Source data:
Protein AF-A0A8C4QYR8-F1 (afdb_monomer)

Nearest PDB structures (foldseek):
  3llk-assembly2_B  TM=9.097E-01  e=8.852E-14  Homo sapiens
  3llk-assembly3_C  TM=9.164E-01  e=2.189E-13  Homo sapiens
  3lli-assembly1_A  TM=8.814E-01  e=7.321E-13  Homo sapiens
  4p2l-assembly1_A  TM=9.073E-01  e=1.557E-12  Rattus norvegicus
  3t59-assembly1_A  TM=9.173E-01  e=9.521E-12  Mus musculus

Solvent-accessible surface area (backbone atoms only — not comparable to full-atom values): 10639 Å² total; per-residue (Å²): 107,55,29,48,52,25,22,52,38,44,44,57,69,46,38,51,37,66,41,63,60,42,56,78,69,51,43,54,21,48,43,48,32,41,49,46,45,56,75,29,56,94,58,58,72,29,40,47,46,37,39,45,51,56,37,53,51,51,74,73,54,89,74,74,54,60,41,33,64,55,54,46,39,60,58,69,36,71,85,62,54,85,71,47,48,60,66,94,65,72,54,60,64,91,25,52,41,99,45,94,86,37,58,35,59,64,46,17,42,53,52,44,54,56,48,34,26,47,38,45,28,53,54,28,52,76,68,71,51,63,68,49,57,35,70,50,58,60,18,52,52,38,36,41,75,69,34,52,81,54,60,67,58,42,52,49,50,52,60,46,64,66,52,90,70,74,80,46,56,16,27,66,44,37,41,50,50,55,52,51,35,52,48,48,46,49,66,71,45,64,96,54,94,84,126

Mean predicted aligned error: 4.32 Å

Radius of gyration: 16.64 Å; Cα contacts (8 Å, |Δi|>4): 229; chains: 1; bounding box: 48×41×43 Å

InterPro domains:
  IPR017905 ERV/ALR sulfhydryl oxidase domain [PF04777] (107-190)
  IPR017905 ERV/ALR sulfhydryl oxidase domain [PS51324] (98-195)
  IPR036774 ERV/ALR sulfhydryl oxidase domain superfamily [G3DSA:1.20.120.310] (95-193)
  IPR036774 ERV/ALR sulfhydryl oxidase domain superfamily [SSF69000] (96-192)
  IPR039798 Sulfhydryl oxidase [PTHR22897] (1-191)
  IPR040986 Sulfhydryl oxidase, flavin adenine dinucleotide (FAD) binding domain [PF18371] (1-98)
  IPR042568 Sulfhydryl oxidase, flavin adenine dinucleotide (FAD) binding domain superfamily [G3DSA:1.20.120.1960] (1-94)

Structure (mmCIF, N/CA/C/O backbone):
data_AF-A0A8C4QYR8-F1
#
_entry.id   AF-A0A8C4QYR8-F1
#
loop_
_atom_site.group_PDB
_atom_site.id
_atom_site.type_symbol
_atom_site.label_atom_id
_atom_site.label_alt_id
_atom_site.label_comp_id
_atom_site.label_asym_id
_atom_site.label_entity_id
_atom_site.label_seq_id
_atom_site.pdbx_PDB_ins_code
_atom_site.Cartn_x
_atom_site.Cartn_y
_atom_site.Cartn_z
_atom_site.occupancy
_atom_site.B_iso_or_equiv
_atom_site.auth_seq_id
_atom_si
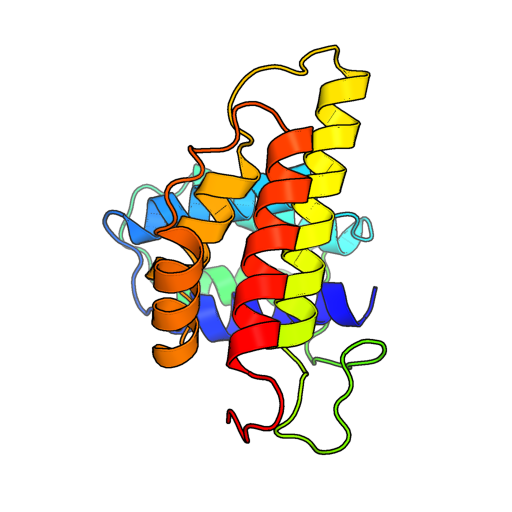te.auth_comp_id
_atom_site.auth_asym_id
_atom_site.auth_atom_id
_atom_site.pdbx_PDB_model_num
ATOM 1 N N . MET A 1 1 ? -9.400 1.630 -11.249 1.00 92.75 1 MET A N 1
ATOM 2 C CA . MET A 1 1 ? -10.016 1.355 -9.928 1.00 92.75 1 MET A CA 1
ATOM 3 C C . MET A 1 1 ? -10.069 -0.136 -9.619 1.00 92.75 1 MET A C 1
ATOM 5 O O . MET A 1 1 ? -9.672 -0.494 -8.523 1.00 92.75 1 MET A O 1
ATOM 9 N N . ALA A 1 2 ? -10.487 -0.993 -10.562 1.00 96.50 2 ALA A N 1
ATOM 10 C CA . ALA A 1 2 ? -10.527 -2.449 -10.366 1.00 96.50 2 ALA A CA 1
ATOM 11 C C . ALA A 1 2 ? -9.203 -3.031 -9.835 1.00 96.50 2 ALA A C 1
ATOM 13 O O . ALA A 1 2 ? -9.216 -3.702 -8.810 1.00 96.50 2 ALA A O 1
ATOM 14 N N . ASP A 1 3 ? -8.059 -2.680 -10.439 1.00 98.19 3 ASP A N 1
ATOM 15 C CA . ASP A 1 3 ? -6.752 -3.170 -9.976 1.00 98.19 3 ASP A CA 1
ATOM 16 C C . ASP A 1 3 ? -6.410 -2.696 -8.551 1.00 98.19 3 ASP A C 1
ATOM 18 O O . ASP A 1 3 ? -5.901 -3.470 -7.751 1.00 98.19 3 ASP A O 1
ATOM 22 N N . LEU A 1 4 ? -6.748 -1.455 -8.186 1.00 98.25 4 LEU A N 1
ATOM 23 C CA . LEU A 1 4 ? -6.461 -0.899 -6.855 1.00 98.25 4 LEU A CA 1
ATOM 24 C C . LEU A 1 4 ? -7.332 -1.513 -5.758 1.00 98.25 4 LEU A C 1
ATOM 26 O O . LEU A 1 4 ? -6.839 -1.855 -4.687 1.00 98.25 4 LEU A O 1
ATOM 30 N N . GLU A 1 5 ? -8.628 -1.674 -6.021 1.00 97.88 5 GLU A N 1
ATOM 31 C CA . GLU A 1 5 ? -9.525 -2.377 -5.101 1.00 97.88 5 GLU A CA 1
ATOM 32 C C . GLU A 1 5 ? -9.164 -3.868 -5.021 1.00 97.88 5 GLU A C 1
ATOM 34 O O . GLU A 1 5 ? -9.227 -4.455 -3.944 1.00 97.88 5 GLU A O 1
ATOM 39 N N . GLY A 1 6 ? -8.702 -4.463 -6.126 1.00 97.88 6 GLY A N 1
ATOM 40 C CA . GLY A 1 6 ? -8.149 -5.815 -6.158 1.00 97.88 6 GLY A CA 1
ATOM 41 C C . GLY A 1 6 ? -6.861 -5.955 -5.339 1.00 97.88 6 GLY A C 1
ATOM 42 O O . GLY A 1 6 ? -6.699 -6.943 -4.624 1.00 97.88 6 GLY A O 1
ATOM 43 N N . ALA A 1 7 ? -5.979 -4.
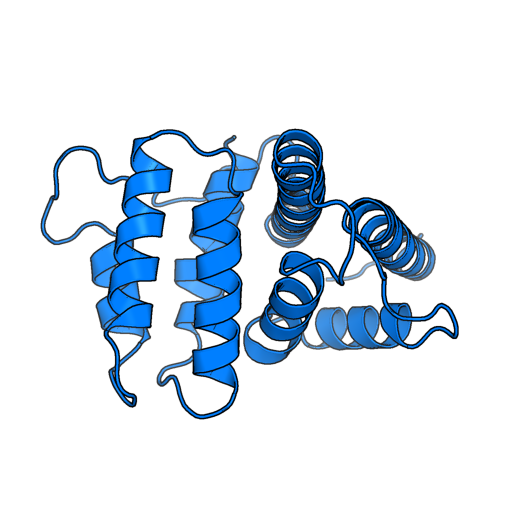951 -5.369 1.00 98.06 7 ALA A N 1
ATOM 44 C CA . ALA A 1 7 ? -4.792 -4.906 -4.519 1.00 98.06 7 ALA A CA 1
ATOM 45 C C . ALA A 1 7 ? -5.181 -4.868 -3.037 1.00 98.06 7 ALA A C 1
ATOM 47 O O . ALA A 1 7 ? -4.673 -5.675 -2.269 1.00 98.06 7 ALA A O 1
ATOM 48 N N . LEU A 1 8 ? -6.129 -4.005 -2.643 1.00 98.00 8 LEU A N 1
ATOM 49 C CA . LEU A 1 8 ? -6.639 -3.968 -1.266 1.00 98.00 8 LEU A CA 1
ATOM 50 C C . LEU A 1 8 ? -7.300 -5.286 -0.855 1.00 98.00 8 LEU A C 1
ATOM 52 O O . LEU A 1 8 ? -7.083 -5.751 0.261 1.00 98.00 8 LEU A O 1
ATOM 56 N N . HIS A 1 9 ? -8.090 -5.894 -1.748 1.00 97.06 9 HIS A N 1
ATOM 57 C CA . HIS A 1 9 ? -8.695 -7.203 -1.513 1.00 97.06 9 HIS A CA 1
ATOM 58 C C . HIS A 1 9 ? -7.618 -8.226 -1.154 1.00 97.06 9 HIS A C 1
ATOM 60 O O . HIS A 1 9 ? -7.712 -8.862 -0.107 1.00 97.06 9 HIS A O 1
ATOM 66 N N . TRP A 1 10 ? -6.605 -8.375 -2.008 1.00 96.75 10 TRP A N 1
ATOM 67 C CA . TRP A 1 10 ? -5.583 -9.404 -1.844 1.00 96.75 10 TRP
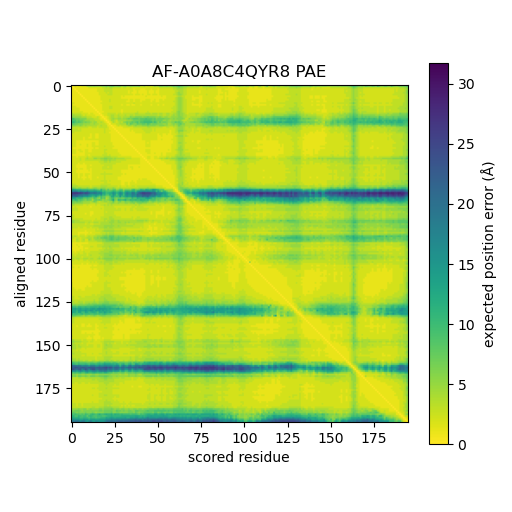 A CA 1
ATOM 68 C C . TRP A 1 10 ? -4.699 -9.123 -0.629 1.00 96.75 10 TRP A C 1
ATOM 70 O O . TRP A 1 10 ? -4.485 -9.996 0.206 1.00 96.75 10 TRP A O 1
ATOM 80 N N . LEU A 1 11 ? -4.264 -7.874 -0.477 1.00 96.12 11 LEU A N 1
ATOM 81 C CA . LEU A 1 11 ? -3.460 -7.419 0.649 1.00 96.12 11 LEU A CA 1
ATOM 82 C C . LEU A 1 11 ? -4.121 -7.740 1.993 1.00 96.12 11 LEU A C 1
ATOM 84 O O . LEU A 1 11 ? -3.491 -8.329 2.864 1.00 96.12 11 LEU A O 1
ATOM 88 N N . LEU A 1 12 ? -5.398 -7.388 2.161 1.00 95.62 12 LEU A N 1
ATOM 89 C CA . LEU A 1 12 ? -6.088 -7.532 3.445 1.00 95.62 12 LEU A CA 1
ATOM 90 C C . LEU A 1 12 ? -6.573 -8.965 3.697 1.00 95.62 12 LEU A C 1
ATOM 92 O O . LEU A 1 12 ? -6.539 -9.427 4.834 1.00 95.62 12 LEU A O 1
ATOM 96 N N . ARG A 1 13 ? -7.045 -9.667 2.658 1.00 94.25 13 ARG A N 1
ATOM 97 C CA . ARG A 1 13 ? -7.668 -10.994 2.803 1.00 94.25 13 ARG A CA 1
ATOM 98 C C . ARG A 1 13 ? -6.713 -12.166 2.624 1.00 94.25 13 ARG A C 1
ATOM 100 O O . ARG A 1 13 ? -7.089 -13.266 3.028 1.00 94.25 13 ARG A O 1
ATOM 107 N N . ILE A 1 14 ? -5.551 -11.950 2.009 1.00 93.25 14 ILE A N 1
ATOM 108 C CA . ILE A 1 14 ? -4.568 -12.996 1.711 1.00 93.25 14 ILE A CA 1
ATOM 109 C C . ILE A 1 14 ? -3.262 -12.723 2.460 1.00 93.25 14 ILE A C 1
ATOM 111 O O . ILE A 1 14 ? -2.946 -13.474 3.371 1.00 93.25 14 ILE A O 1
ATOM 115 N N . GLU A 1 15 ? -2.541 -11.644 2.138 1.00 94.81 15 GLU A N 1
ATOM 116 C CA . GLU A 1 15 ? -1.193 -11.394 2.691 1.00 94.81 15 GLU A CA 1
ATOM 117 C C . GLU A 1 15 ? -1.237 -11.111 4.198 1.00 94.81 15 GLU A C 1
ATOM 119 O O . GLU A 1 15 ? -0.674 -11.853 4.998 1.00 94.81 15 GLU A O 1
ATOM 124 N N . VAL A 1 16 ? -1.975 -10.077 4.617 1.00 92.94 16 VAL A N 1
ATOM 125 C CA . VAL A 1 16 ? -2.081 -9.717 6.039 1.00 92.94 16 VAL A CA 1
ATOM 126 C C . VAL A 1 16 ? -2.754 -10.839 6.823 1.00 92.94 16 VAL A C 1
ATOM 128 O O . VAL A 1 16 ? -2.290 -11.215 7.895 1.00 92.94 16 VAL A O 1
ATOM 131 N N . ALA A 1 17 ? -3.815 -11.422 6.265 1.00 89.19 17 ALA A N 1
ATOM 132 C CA . ALA A 1 17 ? -4.567 -12.507 6.884 1.00 89.19 17 ALA A CA 1
ATOM 133 C C . ALA A 1 17 ? -3.800 -13.842 6.976 1.00 89.19 17 ALA A C 1
ATOM 135 O O . ALA A 1 17 ? -4.290 -14.755 7.646 1.00 89.19 17 ALA A O 1
ATOM 136 N N . ALA A 1 18 ? -2.638 -13.980 6.326 1.00 87.88 18 ALA A N 1
ATOM 137 C CA . ALA A 1 18 ? -1.780 -15.156 6.460 1.00 87.88 18 ALA A CA 1
ATOM 138 C C . ALA A 1 18 ? -1.089 -15.219 7.831 1.00 87.88 18 ALA A C 1
ATOM 140 O O . ALA A 1 18 ? -0.735 -16.308 8.282 1.00 87.88 18 ALA A O 1
ATOM 141 N N . LEU A 1 19 ? -0.926 -14.079 8.517 1.00 83.81 19 LEU A N 1
ATOM 142 C CA . LEU A 1 19 ? -0.414 -14.050 9.884 1.00 83.81 19 LEU A CA 1
ATOM 143 C C . LEU A 1 19 ? -1.556 -14.311 10.884 1.00 83.81 19 LEU A C 1
ATOM 145 O O . LEU A 1 19 ? -2.484 -13.504 10.984 1.00 83.81 19 LEU A O 1
ATOM 149 N N . PRO A 1 20 ? -1.507 -15.407 11.667 1.00 76.50 20 PRO A N 1
ATOM 150 C CA . PRO A 1 20 ? -2.587 -15.742 12.596 1.00 76.50 20 PRO A CA 1
ATOM 151 C C . PRO A 1 20 ? -2.682 -14.753 13.768 1.00 76.50 20 PRO A C 1
ATOM 153 O O . PRO A 1 20 ? -3.773 -14.487 14.275 1.00 76.50 20 PRO A O 1
ATOM 156 N N . PHE A 1 21 ? -1.548 -14.172 14.168 1.00 78.56 21 PHE A N 1
ATOM 157 C CA . PHE A 1 21 ? -1.438 -13.223 15.271 1.00 78.56 21 PHE A CA 1
ATOM 158 C C . PHE A 1 21 ? -0.571 -12.033 14.860 1.00 78.56 21 PHE A C 1
ATOM 160 O O . PHE A 1 21 ? 0.458 -12.210 14.208 1.00 78.56 21 PHE A O 1
ATOM 167 N N . LEU A 1 22 ? -0.962 -10.827 15.281 1.00 78.38 22 LEU A N 1
ATOM 168 C CA . LEU A 1 22 ? -0.119 -9.636 15.180 1.00 78.38 22 LEU A CA 1
ATOM 169 C C . LEU A 1 22 ? 0.541 -9.337 16.517 1.00 78.38 22 LEU A C 1
ATOM 171 O O . LEU A 1 22 ? -0.136 -9.129 17.527 1.00 78.38 22 LEU A O 1
ATOM 175 N N . SER A 1 23 ? 1.863 -9.254 16.501 1.00 82.06 23 SER A N 1
ATOM 176 C CA . SER A 1 23 ? 2.661 -8.859 17.653 1.00 82.06 23 SER A CA 1
ATOM 177 C C . SER A 1 23 ? 3.932 -8.134 17.211 1.00 82.06 23 SER A C 1
ATOM 179 O O . SER A 1 23 ? 4.314 -8.164 16.038 1.00 82.06 23 SER A O 1
ATOM 181 N N . GLY A 1 24 ? 4.571 -7.446 18.160 1.00 87.00 24 GLY A N 1
ATOM 182 C CA . GLY A 1 24 ? 5.860 -6.790 17.948 1.00 87.00 24 GLY A CA 1
ATOM 183 C C . GLY A 1 24 ? 5.843 -5.775 16.805 1.00 87.00 24 GLY A C 1
ATOM 184 O O . GLY A 1 24 ? 4.942 -4.952 16.695 1.00 87.00 24 GLY A O 1
ATOM 185 N N . THR A 1 25 ? 6.843 -5.832 15.933 1.00 91.25 25 THR A N 1
ATOM 186 C CA . THR A 1 25 ? 6.992 -4.887 14.817 1.00 91.25 25 THR A CA 1
ATOM 187 C C . THR A 1 25 ? 5.940 -5.070 13.723 1.00 91.25 25 THR A C 1
ATOM 189 O O . THR A 1 25 ? 5.650 -4.117 13.004 1.00 91.25 25 THR A O 1
ATOM 192 N N . ALA A 1 26 ? 5.311 -6.247 13.619 1.00 89.69 26 ALA A N 1
ATOM 193 C CA . ALA A 1 26 ? 4.313 -6.520 12.587 1.00 89.69 26 ALA A CA 1
ATOM 194 C C . ALA A 1 26 ? 3.017 -5.717 12.794 1.00 89.69 26 ALA A C 1
ATOM 196 O O . ALA A 1 26 ? 2.459 -5.202 11.825 1.00 89.69 26 ALA A O 1
ATOM 197 N N . ILE A 1 27 ? 2.542 -5.559 14.040 1.00 89.69 27 ILE A N 1
ATOM 198 C CA . ILE A 1 27 ? 1.341 -4.742 14.297 1.00 89.69 27 ILE A CA 1
ATOM 199 C C . ILE A 1 27 ? 1.600 -3.263 13.997 1.00 89.69 27 ILE A C 1
ATOM 201 O O . ILE A 1 27 ? 0.753 -2.602 13.403 1.00 89.69 27 ILE A O 1
ATOM 205 N N . GLU A 1 28 ? 2.787 -2.764 14.337 1.00 91.75 28 GLU A N 1
ATOM 206 C CA . GLU A 1 28 ? 3.177 -1.378 14.072 1.00 91.75 28 GLU A CA 1
ATOM 207 C C . GLU A 1 28 ? 3.377 -1.125 12.571 1.00 91.75 28 GLU A C 1
ATOM 209 O O . GLU A 1 28 ? 2.930 -0.103 12.045 1.00 91.75 28 GLU A O 1
ATOM 214 N N . ALA A 1 29 ? 3.942 -2.098 11.846 1.00 94.31 29 ALA A N 1
ATOM 215 C CA . ALA A 1 29 ? 4.017 -2.075 10.389 1.00 94.31 29 ALA A CA 1
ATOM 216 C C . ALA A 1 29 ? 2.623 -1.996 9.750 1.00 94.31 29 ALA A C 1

EXERCISE DIRECTIONS:
Of all the entries above, repeat only the lines from the line that has "ATOM 97 C CA" to the line that has "ATOM 109 C C", both lines included, exactly.

SOLUTION BELOW:
ATOM 97 C CA . ARG A 1 13 ? -7.668 -10.994 2.803 1.00 94.25 13 ARG A CA 1
ATOM 98 C C . ARG A 1 13 ? -6.713 -12.166 2.624 1.00 94.25 13 ARG A C 1
ATOM 100 O O . ARG A 1 13 ? -7.089 -13.266 3.028 1.00 94.25 13 ARG A O 1
ATOM 107 N N . ILE A 1 14 ? -5.551 -11.950 2.009 1.00 93.25 14 ILE A N 1
ATOM 108 C CA . ILE A 1 14 ? -4.568 -12.996 1.711 1.00 93.25 14 ILE A CA 1
ATOM 109 C C . ILE A 1 14 ? -3.262 -12.723 2.460 1.00 93.25 14 ILE A C 1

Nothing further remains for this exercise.